Treatment with apilimod or genetic strategies to reduce PIKFYVE activity led to a reduction in disease-typical death in motor neurons derived from people with sporadic and familial forms of ALS, the results showed. In addition, it extended survival in multiple models of ALS, including mice and fruit fly models.
“We show that PIKFYVE kinase inhibition is broadly efficacious in models of diverse forms of ALS,” the team concluded.
Mechanistic experiments illustrated that blocking PIKFYVE led to an increase in exocytosis — a process in which molecular cargo is wrapped in a membrane, shipped to the surface of the cell, and then dumped outside of the cell. By activating exocytosis, PIKFYVE inhibition prompted ALS motor neurons to get rid of toxic TDP-43 by moving it outside the cell.
The team noted that this effect was seen only in ALS motor neurons, not in motor neurons from healthy controls.

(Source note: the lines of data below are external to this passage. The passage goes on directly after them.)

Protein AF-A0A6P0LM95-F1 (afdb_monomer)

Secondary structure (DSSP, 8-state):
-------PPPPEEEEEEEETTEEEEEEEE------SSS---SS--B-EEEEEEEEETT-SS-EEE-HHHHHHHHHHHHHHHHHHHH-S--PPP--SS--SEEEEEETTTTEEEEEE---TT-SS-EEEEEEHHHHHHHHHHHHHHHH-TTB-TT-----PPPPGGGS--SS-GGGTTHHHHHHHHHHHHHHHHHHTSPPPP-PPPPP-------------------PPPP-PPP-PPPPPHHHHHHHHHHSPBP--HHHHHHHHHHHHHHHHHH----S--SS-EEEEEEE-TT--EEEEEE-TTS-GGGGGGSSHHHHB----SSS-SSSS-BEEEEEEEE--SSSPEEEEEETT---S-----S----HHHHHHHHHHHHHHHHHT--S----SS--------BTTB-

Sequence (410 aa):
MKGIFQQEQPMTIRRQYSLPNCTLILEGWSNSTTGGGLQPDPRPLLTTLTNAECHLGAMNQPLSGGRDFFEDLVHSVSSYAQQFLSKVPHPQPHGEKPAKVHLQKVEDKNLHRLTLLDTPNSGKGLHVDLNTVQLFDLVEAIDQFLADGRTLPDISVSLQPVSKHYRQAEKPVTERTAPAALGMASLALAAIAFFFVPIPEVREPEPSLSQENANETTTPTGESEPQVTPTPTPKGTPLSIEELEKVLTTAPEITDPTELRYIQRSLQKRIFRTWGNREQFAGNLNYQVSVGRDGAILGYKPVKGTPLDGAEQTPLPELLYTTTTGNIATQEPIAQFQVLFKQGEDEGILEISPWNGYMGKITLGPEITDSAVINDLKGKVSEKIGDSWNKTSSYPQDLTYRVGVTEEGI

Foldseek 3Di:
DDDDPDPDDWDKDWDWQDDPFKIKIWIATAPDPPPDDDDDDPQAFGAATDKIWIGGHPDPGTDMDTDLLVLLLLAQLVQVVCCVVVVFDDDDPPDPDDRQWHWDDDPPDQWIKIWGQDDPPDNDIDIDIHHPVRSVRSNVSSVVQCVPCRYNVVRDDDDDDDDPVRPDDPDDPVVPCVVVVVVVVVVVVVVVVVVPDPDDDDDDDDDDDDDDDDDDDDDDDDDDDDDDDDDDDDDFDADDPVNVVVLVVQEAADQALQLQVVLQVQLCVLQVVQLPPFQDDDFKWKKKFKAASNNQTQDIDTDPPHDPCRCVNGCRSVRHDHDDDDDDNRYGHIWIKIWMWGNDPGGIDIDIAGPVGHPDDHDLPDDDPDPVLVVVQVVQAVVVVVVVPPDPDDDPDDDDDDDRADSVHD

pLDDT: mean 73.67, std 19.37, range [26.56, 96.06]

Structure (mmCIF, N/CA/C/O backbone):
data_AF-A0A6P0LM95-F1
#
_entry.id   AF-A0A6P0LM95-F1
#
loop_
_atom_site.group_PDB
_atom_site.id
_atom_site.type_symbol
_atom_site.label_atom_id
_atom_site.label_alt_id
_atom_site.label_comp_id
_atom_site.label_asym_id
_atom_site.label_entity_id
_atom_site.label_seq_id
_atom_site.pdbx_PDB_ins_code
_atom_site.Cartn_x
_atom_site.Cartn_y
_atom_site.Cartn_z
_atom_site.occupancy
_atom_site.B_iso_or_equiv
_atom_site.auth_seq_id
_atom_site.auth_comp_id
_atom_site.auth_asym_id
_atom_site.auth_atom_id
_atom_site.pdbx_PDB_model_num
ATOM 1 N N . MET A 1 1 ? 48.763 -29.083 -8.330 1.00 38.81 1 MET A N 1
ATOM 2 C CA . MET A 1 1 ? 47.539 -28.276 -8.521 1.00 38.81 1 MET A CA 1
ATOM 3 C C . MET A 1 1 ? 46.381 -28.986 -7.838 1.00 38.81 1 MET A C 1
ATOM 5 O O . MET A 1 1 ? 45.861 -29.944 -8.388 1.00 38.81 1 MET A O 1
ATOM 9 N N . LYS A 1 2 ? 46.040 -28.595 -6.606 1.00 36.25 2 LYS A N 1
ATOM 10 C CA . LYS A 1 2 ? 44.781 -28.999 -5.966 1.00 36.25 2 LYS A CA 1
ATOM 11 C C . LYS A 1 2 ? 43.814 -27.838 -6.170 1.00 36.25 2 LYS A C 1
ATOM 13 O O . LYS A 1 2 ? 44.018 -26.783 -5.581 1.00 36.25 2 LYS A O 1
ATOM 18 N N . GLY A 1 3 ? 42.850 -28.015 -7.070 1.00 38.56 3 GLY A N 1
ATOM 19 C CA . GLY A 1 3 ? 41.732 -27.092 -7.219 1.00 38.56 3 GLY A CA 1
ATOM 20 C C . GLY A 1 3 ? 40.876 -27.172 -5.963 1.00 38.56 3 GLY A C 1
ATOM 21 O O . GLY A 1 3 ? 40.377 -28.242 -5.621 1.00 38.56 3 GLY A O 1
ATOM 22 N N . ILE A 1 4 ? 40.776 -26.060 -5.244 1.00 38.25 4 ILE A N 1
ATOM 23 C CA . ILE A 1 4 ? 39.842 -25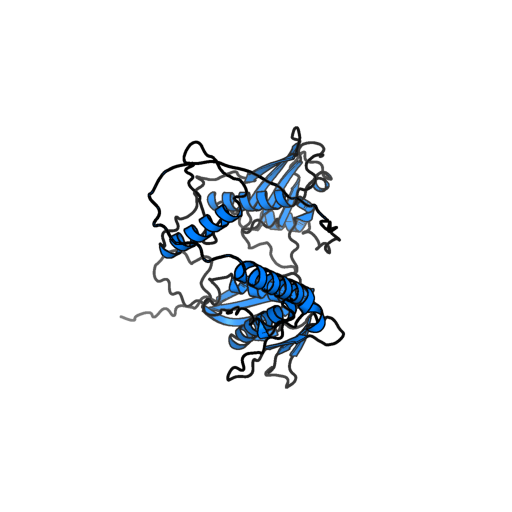.908 -4.135 1.00 38.25 4 ILE A CA 1
ATOM 24 C C . ILE A 1 4 ? 38.489 -25.626 -4.786 1.00 38.25 4 ILE A C 1
ATOM 26 O O . ILE A 1 4 ? 38.250 -24.521 -5.262 1.00 38.25 4 ILE A O 1
ATOM 30 N N . PHE A 1 5 ? 37.628 -26.640 -4.851 1.00 42.12 5 PHE A N 1
ATOM 31 C CA . PHE A 1 5 ? 36.199 -26.426 -5.045 1.00 42.12 5 PHE A CA 1
ATOM 32 C C . PHE A 1 5 ? 35.675 -25.772 -3.763 1.00 42.12 5 PHE A C 1
ATOM 34 O O . PHE A 1 5 ? 35.504 -26.444 -2.747 1.00 42.12 5 PHE A O 1
ATOM 41 N N . GLN A 1 6 ? 35.482 -24.454 -3.783 1.00 40.00 6 GLN A N 1
ATOM 42 C CA . GLN A 1 6 ? 34.616 -23.807 -2.805 1.00 40.00 6 GLN A CA 1
ATOM 43 C C . GLN A 1 6 ? 33.185 -24.251 -3.124 1.00 40.00 6 GLN A C 1
ATOM 45 O O . GLN A 1 6 ? 32.664 -23.948 -4.191 1.00 40.00 6 GLN A O 1
ATOM 50 N N . GLN A 1 7 ? 32.581 -25.030 -2.226 1.00 44.50 7 GLN A N 1
ATOM 51 C CA . GLN A 1 7 ? 31.138 -25.251 -2.229 1.00 44.50 7 GLN A CA 1
ATOM 52 C C . GLN A 1 7 ? 30.457 -23.909 -1.945 1.00 44.50 7 GLN A C 1
ATOM 54 O O . GLN A 1 7 ? 30.565 -23.374 -0.842 1.00 44.50 7 GLN A O 1
ATOM 59 N N . GLU A 1 8 ? 29.799 -23.361 -2.961 1.00 51.94 8 GLU A N 1
ATOM 60 C CA . GLU A 1 8 ? 28.966 -22.167 -2.865 1.00 51.94 8 GLU A CA 1
ATOM 61 C C . GLU A 1 8 ? 27.686 -22.512 -2.087 1.00 51.94 8 GLU A C 1
ATOM 63 O O . GLU A 1 8 ? 26.966 -23.451 -2.426 1.00 51.94 8 GLU A O 1
ATOM 68 N N . GLN A 1 9 ? 27.437 -21.792 -0.992 1.00 53.41 9 GLN A N 1
ATOM 69 C CA . GLN A 1 9 ? 26.262 -21.976 -0.137 1.00 53.41 9 GLN A CA 1
ATOM 70 C C . GLN A 1 9 ? 25.059 -21.245 -0.763 1.00 53.41 9 GLN A C 1
ATOM 72 O O . GLN A 1 9 ? 25.170 -20.044 -1.024 1.00 53.41 9 GLN A O 1
ATOM 77 N N . PRO A 1 10 ? 23.913 -21.910 -0.996 1.00 60.81 10 PRO A N 1
ATOM 78 C CA . PRO A 1 10 ? 22.708 -21.245 -1.485 1.00 60.81 10 PRO A CA 1
ATOM 79 C C . PRO A 1 10 ? 22.156 -20.283 -0.420 1.00 60.81 10 PRO A C 1
ATOM 81 O O . PRO A 1 10 ? 22.116 -20.609 0.766 1.00 60.81 10 PRO A O 1
ATOM 84 N N . MET A 1 11 ? 21.729 -19.085 -0.829 1.00 72.62 11 MET A N 1
ATOM 85 C CA . MET A 1 11 ? 21.137 -18.101 0.085 1.00 72.62 11 MET A CA 1
ATOM 86 C C . MET A 1 11 ? 19.654 -18.414 0.325 1.00 72.62 11 MET A C 1
ATOM 88 O O . MET A 1 11 ? 18.865 -18.433 -0.621 1.00 72.62 11 MET A O 1
ATOM 92 N N . THR A 1 12 ? 19.269 -18.632 1.588 1.00 81.69 12 THR A N 1
ATOM 93 C CA . THR A 1 12 ? 17.861 -18.720 2.010 1.00 81.69 12 THR A CA 1
ATOM 94 C C . THR A 1 12 ? 17.191 -17.355 1.909 1.00 81.69 12 THR A C 1
ATOM 96 O O . THR A 1 12 ? 17.695 -16.370 2.455 1.00 81.69 12 THR A O 1
ATOM 99 N N . ILE A 1 13 ? 16.027 -17.303 1.275 1.00 87.12 13 ILE A N 1
ATOM 100 C CA . ILE A 1 13 ? 15.209 -16.104 1.111 1.00 87.12 13 ILE A CA 1
ATOM 101 C C . ILE A 1 13 ? 13.888 -16.330 1.823 1.00 87.12 13 ILE A C 1
ATOM 103 O O . ILE A 1 13 ? 13.255 -17.367 1.644 1.00 87.12 13 ILE A O 1
ATOM 107 N N . ARG A 1 14 ? 13.458 -15.328 2.590 1.00 90.88 14 ARG A N 1
ATOM 108 C CA . ARG A 1 14 ? 12.136 -15.282 3.206 1.00 90.88 14 ARG A CA 1
ATOM 109 C C . ARG A 1 14 ? 11.368 -14.059 2.715 1.00 90.88 14 ARG A C 1
ATOM 111 O O . ARG A 1 14 ? 11.925 -12.961 2.607 1.00 90.88 14 ARG A O 1
ATOM 118 N N . ARG A 1 15 ? 10.097 -14.258 2.389 1.00 90.81 15 ARG A N 1
ATOM 119 C CA . ARG A 1 15 ? 9.137 -13.234 1.962 1.00 90.81 15 ARG A CA 1
ATOM 120 C C . ARG A 1 15 ? 7.925 -13.313 2.870 1.00 90.81 15 ARG A C 1
ATOM 122 O O . ARG A 1 15 ? 7.538 -14.407 3.271 1.00 90.81 15 ARG A O 1
ATOM 129 N N . GLN A 1 16 ? 7.372 -12.162 3.226 1.00 92.94 16 GLN A N 1
ATOM 130 C CA . GLN A 1 16 ? 6.233 -12.082 4.127 1.00 92.94 16 GLN A CA 1
ATOM 131 C C . GLN A 1 16 ? 5.246 -11.032 3.626 1.00 92.94 16 GLN A C 1
ATOM 133 O O . GLN A 1 16 ? 5.645 -9.901 3.357 1.00 92.94 16 GLN A O 1
ATOM 138 N N . TYR A 1 17 ? 3.974 -11.413 3.560 1.00 92.75 17 TYR A N 1
ATOM 139 C CA . TYR A 1 17 ? 2.842 -10.558 3.207 1.00 92.75 17 TYR A CA 1
ATOM 140 C C . TYR A 1 17 ? 1.906 -10.554 4.412 1.00 92.75 17 TYR A C 1
ATOM 142 O O . TYR A 1 17 ? 1.420 -11.613 4.815 1.00 92.75 17 TYR A O 1
ATOM 150 N N . SER A 1 18 ? 1.749 -9.401 5.061 1.00 91.06 18 SER A N 1
ATOM 151 C CA . SER A 1 18 ? 1.144 -9.309 6.394 1.00 91.06 18 SER A CA 1
ATOM 152 C C . SER A 1 18 ? -0.070 -8.395 6.375 1.00 91.06 18 SER A C 1
ATOM 154 O O . SER A 1 18 ? 0.051 -7.1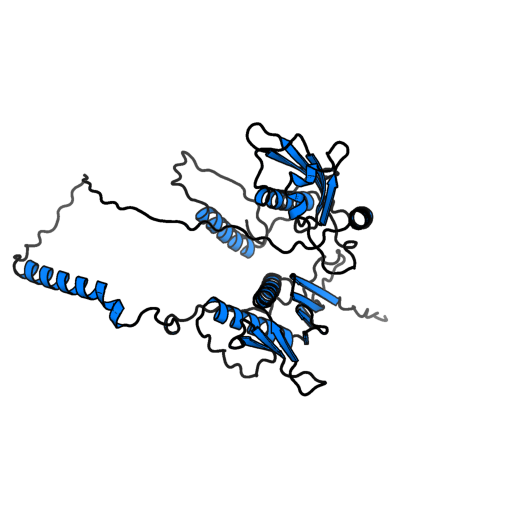87 6.187 1.00 91.06 18 SER A O 1
ATOM 156 N N . LEU A 1 19 ? -1.230 -8.988 6.616 1.00 91.69 19 LEU A N 1
ATOM 157 C CA . LEU A 1 19 ? -2.529 -8.341 6.746 1.00 91.69 19 LEU A CA 1
ATOM 158 C C . LEU A 1 19 ? -3.067 -8.585 8.168 1.00 91.69 19 LEU A C 1
ATOM 160 O O . LEU A 1 19 ? -2.582 -9.491 8.852 1.00 91.69 19 LEU A O 1
ATOM 164 N N . PRO A 1 20 ? -4.057 -7.808 8.650 1.00 87.62 20 PRO A N 1
ATOM 165 C CA . PRO A 1 20 ? -4.518 -7.886 10.039 1.00 87.62 20 PRO A CA 1
ATOM 166 C C . PRO A 1 20 ? -4.925 -9.290 10.502 1.00 87.62 20 PRO A C 1
ATOM 168 O O . PRO A 1 20 ? -4.671 -9.648 11.651 1.00 87.62 20 PRO A O 1
ATOM 171 N N . ASN A 1 21 ? -5.535 -10.092 9.625 1.00 87.31 21 ASN A N 1
ATOM 172 C CA . ASN A 1 21 ? -5.952 -11.456 9.949 1.00 87.31 21 ASN A CA 1
ATOM 173 C C . ASN A 1 21 ? -5.275 -12.547 9.108 1.00 87.31 21 ASN A C 1
ATOM 175 O O . ASN A 1 21 ? -5.651 -13.715 9.237 1.00 87.31 21 ASN A O 1
ATOM 179 N N . CYS A 1 22 ? -4.313 -12.194 8.256 1.00 91.81 22 CYS A N 1
ATOM 180 C CA . CYS A 1 22 ? -3.615 -13.147 7.402 1.00 91.81 22 CYS A CA 1
ATOM 181 C C . CYS A 1 22 ? -2.138 -12.779 7.270 1.00 91.81 22 CYS A C 1
ATOM 183 O O . CYS A 1 22 ? -1.816 -11.700 6.782 1.00 91.81 22 CYS A O 1
ATOM 185 N N . THR A 1 23 ? -1.241 -13.700 7.616 1.00 93.50 23 THR A N 1
ATOM 186 C CA . THR A 1 23 ? 0.187 -13.568 7.305 1.00 93.50 23 THR A CA 1
ATOM 187 C C . THR A 1 23 ? 0.625 -14.734 6.437 1.00 93.50 23 THR A C 1
ATOM 189 O O . THR A 1 23 ? 0.563 -15.890 6.859 1.00 93.50 23 THR A O 1
ATOM 192 N N . LEU A 1 24 ? 1.089 -14.428 5.230 1.00 95.06 24 LEU A N 1
ATOM 193 C CA . LEU A 1 24 ? 1.672 -15.392 4.307 1.00 95.06 24 LEU A CA 1
ATOM 194 C C . LEU A 1 24 ? 3.198 -15.291 4.372 1.00 95.06 24 LEU A C 1
ATOM 196 O O . LEU A 1 24 ? 3.750 -14.206 4.202 1.00 95.06 24 LEU A O 1
ATOM 200 N N . ILE A 1 25 ? 3.876 -16.410 4.615 1.00 94.38 25 ILE A N 1
ATOM 201 C CA . ILE A 1 25 ? 5.335 -16.495 4.724 1.00 94.38 25 ILE A CA 1
ATOM 202 C C . ILE A 1 25 ? 5.834 -17.514 3.707 1.00 94.38 25 ILE A C 1
ATOM 204 O O . ILE A 1 25 ? 5.411 -18.666 3.733 1.00 94.38 25 ILE A O 1
ATOM 208 N N . LEU A 1 26 ? 6.742 -17.099 2.828 1.00 95.06 26 LEU A N 1
ATOM 209 C CA . LEU A 1 26 ? 7.353 -17.948 1.809 1.00 95.06 26 LEU A CA 1
ATOM 210 C C . LEU A 1 26 ? 8.857 -18.016 2.049 1.00 95.06 26 LEU A C 1
ATOM 212 O O . LEU A 1 26 ? 9.539 -16.990 2.050 1.00 95.06 26 LEU A O 1
ATOM 216 N N . GLU A 1 27 ? 9.372 -19.220 2.247 1.00 91.81 27 GLU A N 1
ATOM 217 C CA . GLU A 1 27 ? 10.791 -19.497 2.438 1.00 91.81 27 GLU A CA 1
ATOM 218 C C . GLU A 1 27 ? 11.300 -20.361 1.291 1.00 91.81 27 GLU A C 1
ATOM 220 O O . GLU A 1 27 ? 10.651 -21.329 0.883 1.00 91.81 27 GLU A O 1
ATOM 225 N N . GLY A 1 28 ? 12.464 -20.011 0.757 1.00 89.94 28 GLY A N 1
ATOM 226 C CA . GLY A 1 28 ? 12.997 -20.644 -0.435 1.00 89.94 28 GLY A CA 1
ATOM 227 C C . GLY A 1 28 ? 14.422 -20.229 -0.759 1.00 89.94 28 GLY A C 1
ATOM 228 O O . GLY A 1 28 ? 15.125 -19.651 0.069 1.00 89.94 28 GLY A O 1
ATOM 229 N N . TRP A 1 29 ? 14.842 -20.505 -1.988 1.00 85.75 29 TRP A N 1
ATOM 230 C CA . TRP A 1 29 ? 16.193 -20.228 -2.477 1.00 85.75 29 TRP A CA 1
ATOM 231 C C . TRP A 1 29 ? 16.153 -19.419 -3.773 1.00 85.75 29 TRP A C 1
ATOM 233 O O . TRP A 1 29 ? 15.203 -19.528 -4.561 1.00 85.75 29 TRP A O 1
ATOM 243 N N . SER A 1 30 ? 17.212 -18.644 -4.016 1.00 82.38 30 SER A N 1
ATOM 244 C CA . SER A 1 30 ? 17.507 -18.093 -5.339 1.00 82.38 30 SER A CA 1
ATOM 245 C C . SER A 1 30 ? 18.375 -19.042 -6.153 1.00 82.38 30 SER A C 1
ATOM 247 O O . SER A 1 30 ? 19.240 -19.732 -5.621 1.00 82.38 30 SER A O 1
ATOM 249 N N . ASN A 1 31 ? 18.184 -19.022 -7.473 1.00 62.19 31 ASN A N 1
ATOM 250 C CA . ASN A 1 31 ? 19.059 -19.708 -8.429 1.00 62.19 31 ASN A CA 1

“We were able to pinpoint precisely how PIKFYVE inhibition mitigates neurodegeneration, which is important for informing the development of new targeted treatments,” said Shu-Ting (Michelle) Hung, a PhD student at USC and study co-author.
In the original iPSC screen, many of the other compounds identified as effective in both familial and sporadic ALS motor neurons are known to activate the androgen receptor. This protein receptor normally activates in response to certain hormones, most notably testosterone, which leads to changes in cells’ genetic activity.
Because activating the androgen receptor itself is likely to cause unwanted side effects, especially for women, the researchers conducted a series of experiments looking for other targets that could induce similar effects. The data identified SYF2 as a likely candidate. This protein is involved in RNA splicing, a process that help to control how certain genes are read to produce proteins.
The researchers showed that blocking SYF2 reduced TDP-43 clumping in ALS motor neurons from familial and sporadic patients, and it extended survival in mice engineered to form these toxic protein aggregates.
“Our … findings identify SYF2 and [related mechanisms that regulate RNA splicing] as important modulators of ALS pathology in patient-derived neurons and mice,” the scientists concluded.